Mr Field added: “We are not at this stage talking about reimposing sanctions, but one has to remember that they were of course lifted in exchange for the nuclear restrictions.”

A year after Washington pulled out of the nuclear deal, Iran’s President Hassan Rouhani unveiled measures that do not appear to violate its terms yet, but could do so in the future if Iran were to persist on the course he set out.

He said: ”Should Iran cease meeting its nuclear commitments, there would of course be consequences.”

Iranian President Hassan Rouhani yesterday warned of a “firm response” if Iran’s nuclear case is referred once again to the United Nations Security Council, with Tehran confirming it was partially withdrawing from the Joint Place of Comprehensive Action (JPCOA) nuclear deal signed in 2015.

The announcement – coming a year to the day since US president Donald Trump pulled the United States out of the accord, which was also signed by Britain, France, Russia, China, Germany and the European Union – raises the prospect of the deal collapsing completely.

After pulling the US out of the agreement, Mr Trump imposed strict sanctions on Iran, which have targeted its oil and banking sectors.

The precise terms of Iran’s partial withdrawal remain unclear, though the IRNA news agency said Mr Rouhani would explain Iran’s decision more fully in letters to leaders of Britain, France and Germany – although these letters will not be made public.
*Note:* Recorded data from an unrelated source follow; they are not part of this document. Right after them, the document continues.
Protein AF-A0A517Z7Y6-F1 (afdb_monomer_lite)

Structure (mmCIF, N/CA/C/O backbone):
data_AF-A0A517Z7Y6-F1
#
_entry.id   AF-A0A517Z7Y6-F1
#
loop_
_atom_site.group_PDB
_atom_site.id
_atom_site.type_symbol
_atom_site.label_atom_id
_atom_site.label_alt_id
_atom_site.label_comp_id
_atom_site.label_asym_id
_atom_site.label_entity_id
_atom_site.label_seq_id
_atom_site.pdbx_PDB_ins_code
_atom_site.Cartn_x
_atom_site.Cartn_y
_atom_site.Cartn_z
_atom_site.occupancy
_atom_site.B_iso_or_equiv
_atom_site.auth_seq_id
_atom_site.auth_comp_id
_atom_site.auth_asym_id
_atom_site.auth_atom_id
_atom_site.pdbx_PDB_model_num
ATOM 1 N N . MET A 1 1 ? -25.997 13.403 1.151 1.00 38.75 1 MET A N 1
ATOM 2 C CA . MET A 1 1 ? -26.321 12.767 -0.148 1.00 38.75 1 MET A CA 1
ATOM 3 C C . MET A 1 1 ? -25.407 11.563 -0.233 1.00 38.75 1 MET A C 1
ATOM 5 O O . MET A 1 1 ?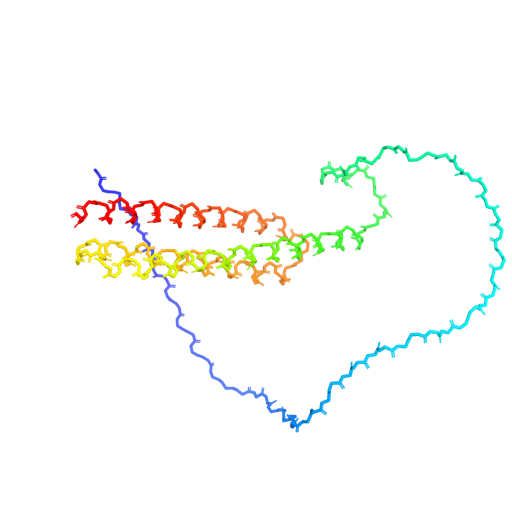 -24.221 11.771 -0.040 1.00 38.75 1 MET A O 1
ATOM 9 N N . LYS A 1 2 ? -25.924 10.338 -0.380 1.00 40.06 2 LYS A N 1
ATOM 10 C CA . LYS A 1 2 ? -25.078 9.134 -0.422 1.00 40.06 2 LYS A CA 1
ATOM 11 C C . LYS A 1 2 ? -24.824 8.767 -1.885 1.00 40.06 2 LYS A C 1
ATOM 13 O O . LYS A 1 2 ? -25.785 8.581 -2.632 1.00 40.06 2 LYS A O 1
ATOM 18 N N . SER A 1 3 ? -23.560 8.749 -2.296 1.00 51.12 3 SER A N 1
ATOM 19 C CA . SER A 1 3 ? -23.155 8.376 -3.653 1.00 51.12 3 SER A CA 1
ATOM 20 C C . SER A 1 3 ? -23.230 6.861 -3.803 1.00 51.12 3 SER A C 1
ATOM 22 O O . SER A 1 3 ? -22.626 6.138 -3.022 1.00 51.12 3 SER A O 1
ATOM 24 N N . HIS A 1 4 ? -23.962 6.377 -4.804 1.00 41.47 4 HIS A N 1
ATOM 25 C CA . HIS A 1 4 ? -23.949 4.962 -5.171 1.00 41.47 4 HIS A CA 1
ATOM 26 C C . HIS A 1 4 ? -22.813 4.722 -6.169 1.00 41.47 4 HIS A C 1
ATOM 28 O O . HIS A 1 4 ? -22.863 5.266 -7.272 1.00 41.47 4 HIS A O 1
ATOM 34 N N . TRP A 1 5 ? -21.839 3.887 -5.811 1.00 59.25 5 TRP A N 1
ATOM 35 C CA . TRP A 1 5 ? -20.899 3.300 -6.766 1.00 59.25 5 TRP A CA 1
ATOM 36 C C . TRP A 1 5 ? -21.322 1.857 -7.048 1.00 59.25 5 TRP A C 1
ATOM 38 O O . TRP A 1 5 ? -21.704 1.112 -6.150 1.00 59.25 5 TRP A O 1
ATOM 48 N N . ASN A 1 6 ? -21.359 1.498 -8.330 1.00 44.41 6 ASN A N 1
ATOM 49 C CA . ASN A 1 6 ? -22.013 0.287 -8.817 1.00 44.41 6 ASN A CA 1
ATOM 50 C C . ASN A 1 6 ? -20.974 -0.616 -9.489 1.00 44.41 6 ASN A C 1
ATOM 52 O O . ASN A 1 6 ? -20.758 -0.517 -10.699 1.00 44.41 6 ASN A O 1
ATOM 56 N N . TRP A 1 7 ? -20.335 -1.479 -8.701 1.00 46.16 7 TRP A N 1
ATOM 57 C CA . TRP A 1 7 ? -19.339 -2.432 -9.184 1.00 46.16 7 TRP A CA 1
ATOM 58 C C . TRP A 1 7 ? -20.009 -3.676 -9.787 1.00 46.16 7 TRP A C 1
ATOM 60 O O . TRP A 1 7 ? -20.956 -4.235 -9.233 1.00 46.16 7 TRP A O 1
ATOM 70 N N . ALA A 1 8 ? -19.550 -4.085 -10.970 1.00 50.00 8 ALA A N 1
ATOM 71 C CA . ALA A 1 8 ? -20.093 -5.225 -11.699 1.00 50.00 8 ALA A CA 1
ATOM 72 C C . ALA A 1 8 ? -19.158 -6.433 -11.563 1.00 50.00 8 ALA A C 1
ATOM 74 O O . ALA A 1 8 ? -18.113 -6.495 -12.206 1.00 50.00 8 ALA A O 1
ATOM 75 N N . VAL A 1 9 ? -19.560 -7.415 -10.755 1.00 48.22 9 VAL A N 1
ATOM 76 C CA . VAL A 1 9 ? -18.837 -8.685 -10.610 1.00 48.22 9 VAL A CA 1
ATOM 77 C C . VAL A 1 9 ? -18.974 -9.516 -11.888 1.00 48.22 9 VAL A C 1
ATOM 79 O O . VAL A 1 9 ? -20.045 -10.050 -12.181 1.00 48.22 9 VAL A O 1
ATOM 82 N N . ALA A 1 10 ? -17.875 -9.673 -12.625 1.00 50.31 10 ALA A N 1
ATOM 83 C CA . ALA A 1 10 ? -17.758 -10.591 -13.755 1.00 50.31 10 ALA A CA 1
ATOM 84 C C . ALA A 1 10 ? -16.836 -11.764 -13.386 1.00 50.31 10 ALA A C 1
ATOM 86 O O . ALA A 1 10 ? -15.673 -11.816 -13.776 1.00 50.31 10 ALA A O 1
ATOM 87 N N . GLY A 1 11 ? -17.354 -12.714 -12.604 1.00 40.72 11 GLY A N 1
ATOM 88 C CA . GLY A 1 11 ? -16.607 -13.924 -12.261 1.00 40.72 11 GLY A CA 1
ATOM 89 C C . GLY A 1 11 ? -16.424 -14.849 -13.468 1.00 40.72 11 GLY A C 1
ATOM 90 O O . GLY A 1 11 ? -17.370 -15.081 -14.223 1.00 40.72 11 GLY A O 1
ATOM 91 N N . PHE A 1 12 ? -15.236 -15.444 -13.609 1.00 40.91 12 PHE A N 1
ATOM 92 C CA . PHE A 1 12 ? -15.005 -16.546 -14.542 1.00 40.91 12 PHE A CA 1
ATOM 93 C C . PHE A 1 12 ? -14.346 -17.731 -13.829 1.00 40.91 12 PHE A C 1
ATOM 95 O O . PHE A 1 12 ? -13.212 -17.657 -13.367 1.00 40.91 12 PHE A O 1
ATOM 102 N N . VAL A 1 13 ? -15.080 -18.841 -13.728 1.00 48.66 13 VAL A N 1
ATOM 103 C CA . VAL A 1 13 ? -14.597 -20.093 -13.130 1.00 48.66 13 VAL A CA 1
ATOM 104 C C . VAL A 1 13 ? -13.901 -20.921 -14.210 1.00 48.66 13 VAL A C 1
ATOM 106 O O . VAL A 1 13 ? -14.523 -21.271 -15.211 1.00 48.66 13 VAL A O 1
ATOM 109 N N . GLY A 1 14 ? -12.631 -21.269 -13.989 1.00 38.88 14 GLY A N 1
ATOM 110 C CA . GLY A 1 14 ? -11.790 -21.999 -14.946 1.00 38.88 14 GLY A CA 1
ATOM 111 C C . GLY A 1 14 ? -10.992 -23.139 -14.310 1.00 38.88 14 GLY A C 1
ATOM 112 O O . GLY A 1 14 ? -9.768 -23.104 -14.296 1.00 38.88 14 GLY A O 1
ATOM 113 N N . LEU A 1 15 ? -11.674 -24.159 -13.780 1.00 42.59 15 LEU A N 1
ATOM 114 C CA . LEU A 1 15 ? -11.036 -25.392 -13.295 1.00 42.59 15 LEU A CA 1
ATOM 115 C C . LEU A 1 15 ? -10.372 -26.169 -14.450 1.00 42.59 15 LEU A C 1
ATOM 117 O O . LEU A 1 15 ? -11.063 -26.624 -15.362 1.00 42.59 15 LEU A O 1
ATOM 121 N N . GLY A 1 16 ? -9.056 -26.389 -14.368 1.00 35.97 16 GLY A N 1
ATOM 122 C CA . GLY A 1 16 ? -8.281 -27.213 -15.304 1.00 35.97 16 GLY A CA 1
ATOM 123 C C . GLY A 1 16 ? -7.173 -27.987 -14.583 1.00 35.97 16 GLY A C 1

Iranian foreign minister Mohammed Javad Zarif separately will write to the European Union, the agency said.

Meanwhile, the ISNA news agency reported yesterday that Mr Zarif had travelled to Moscow to meet Russian leader Vladimir Putin to discuss bilateral and international issues, without elaborating.

Details of the letters, all to signatories of the 2015 accord, will not be publicly disclosed, it said.

The Kremlin today said Iran had been provoked into rolling back some of the terms of a 2015 nuclear deal due to external pressure which it blamed on the United States.

Iran said earlier on Wednesday it had started scaling back parts of its commitments under the deal and threatened to do more if world powers did not protect it from U.S. sanctions, a year after Washington pulled out of the pact.

Kremlin spokesman Dmitry Peskov told reporters on a conference call: “President Putin has repeatedly spoken of the consequences of unthought-out steps regarding Iran and by that I mean the decision taken by Washington to quit the deal.

“Now we are seeing those consequences are starting to happen.”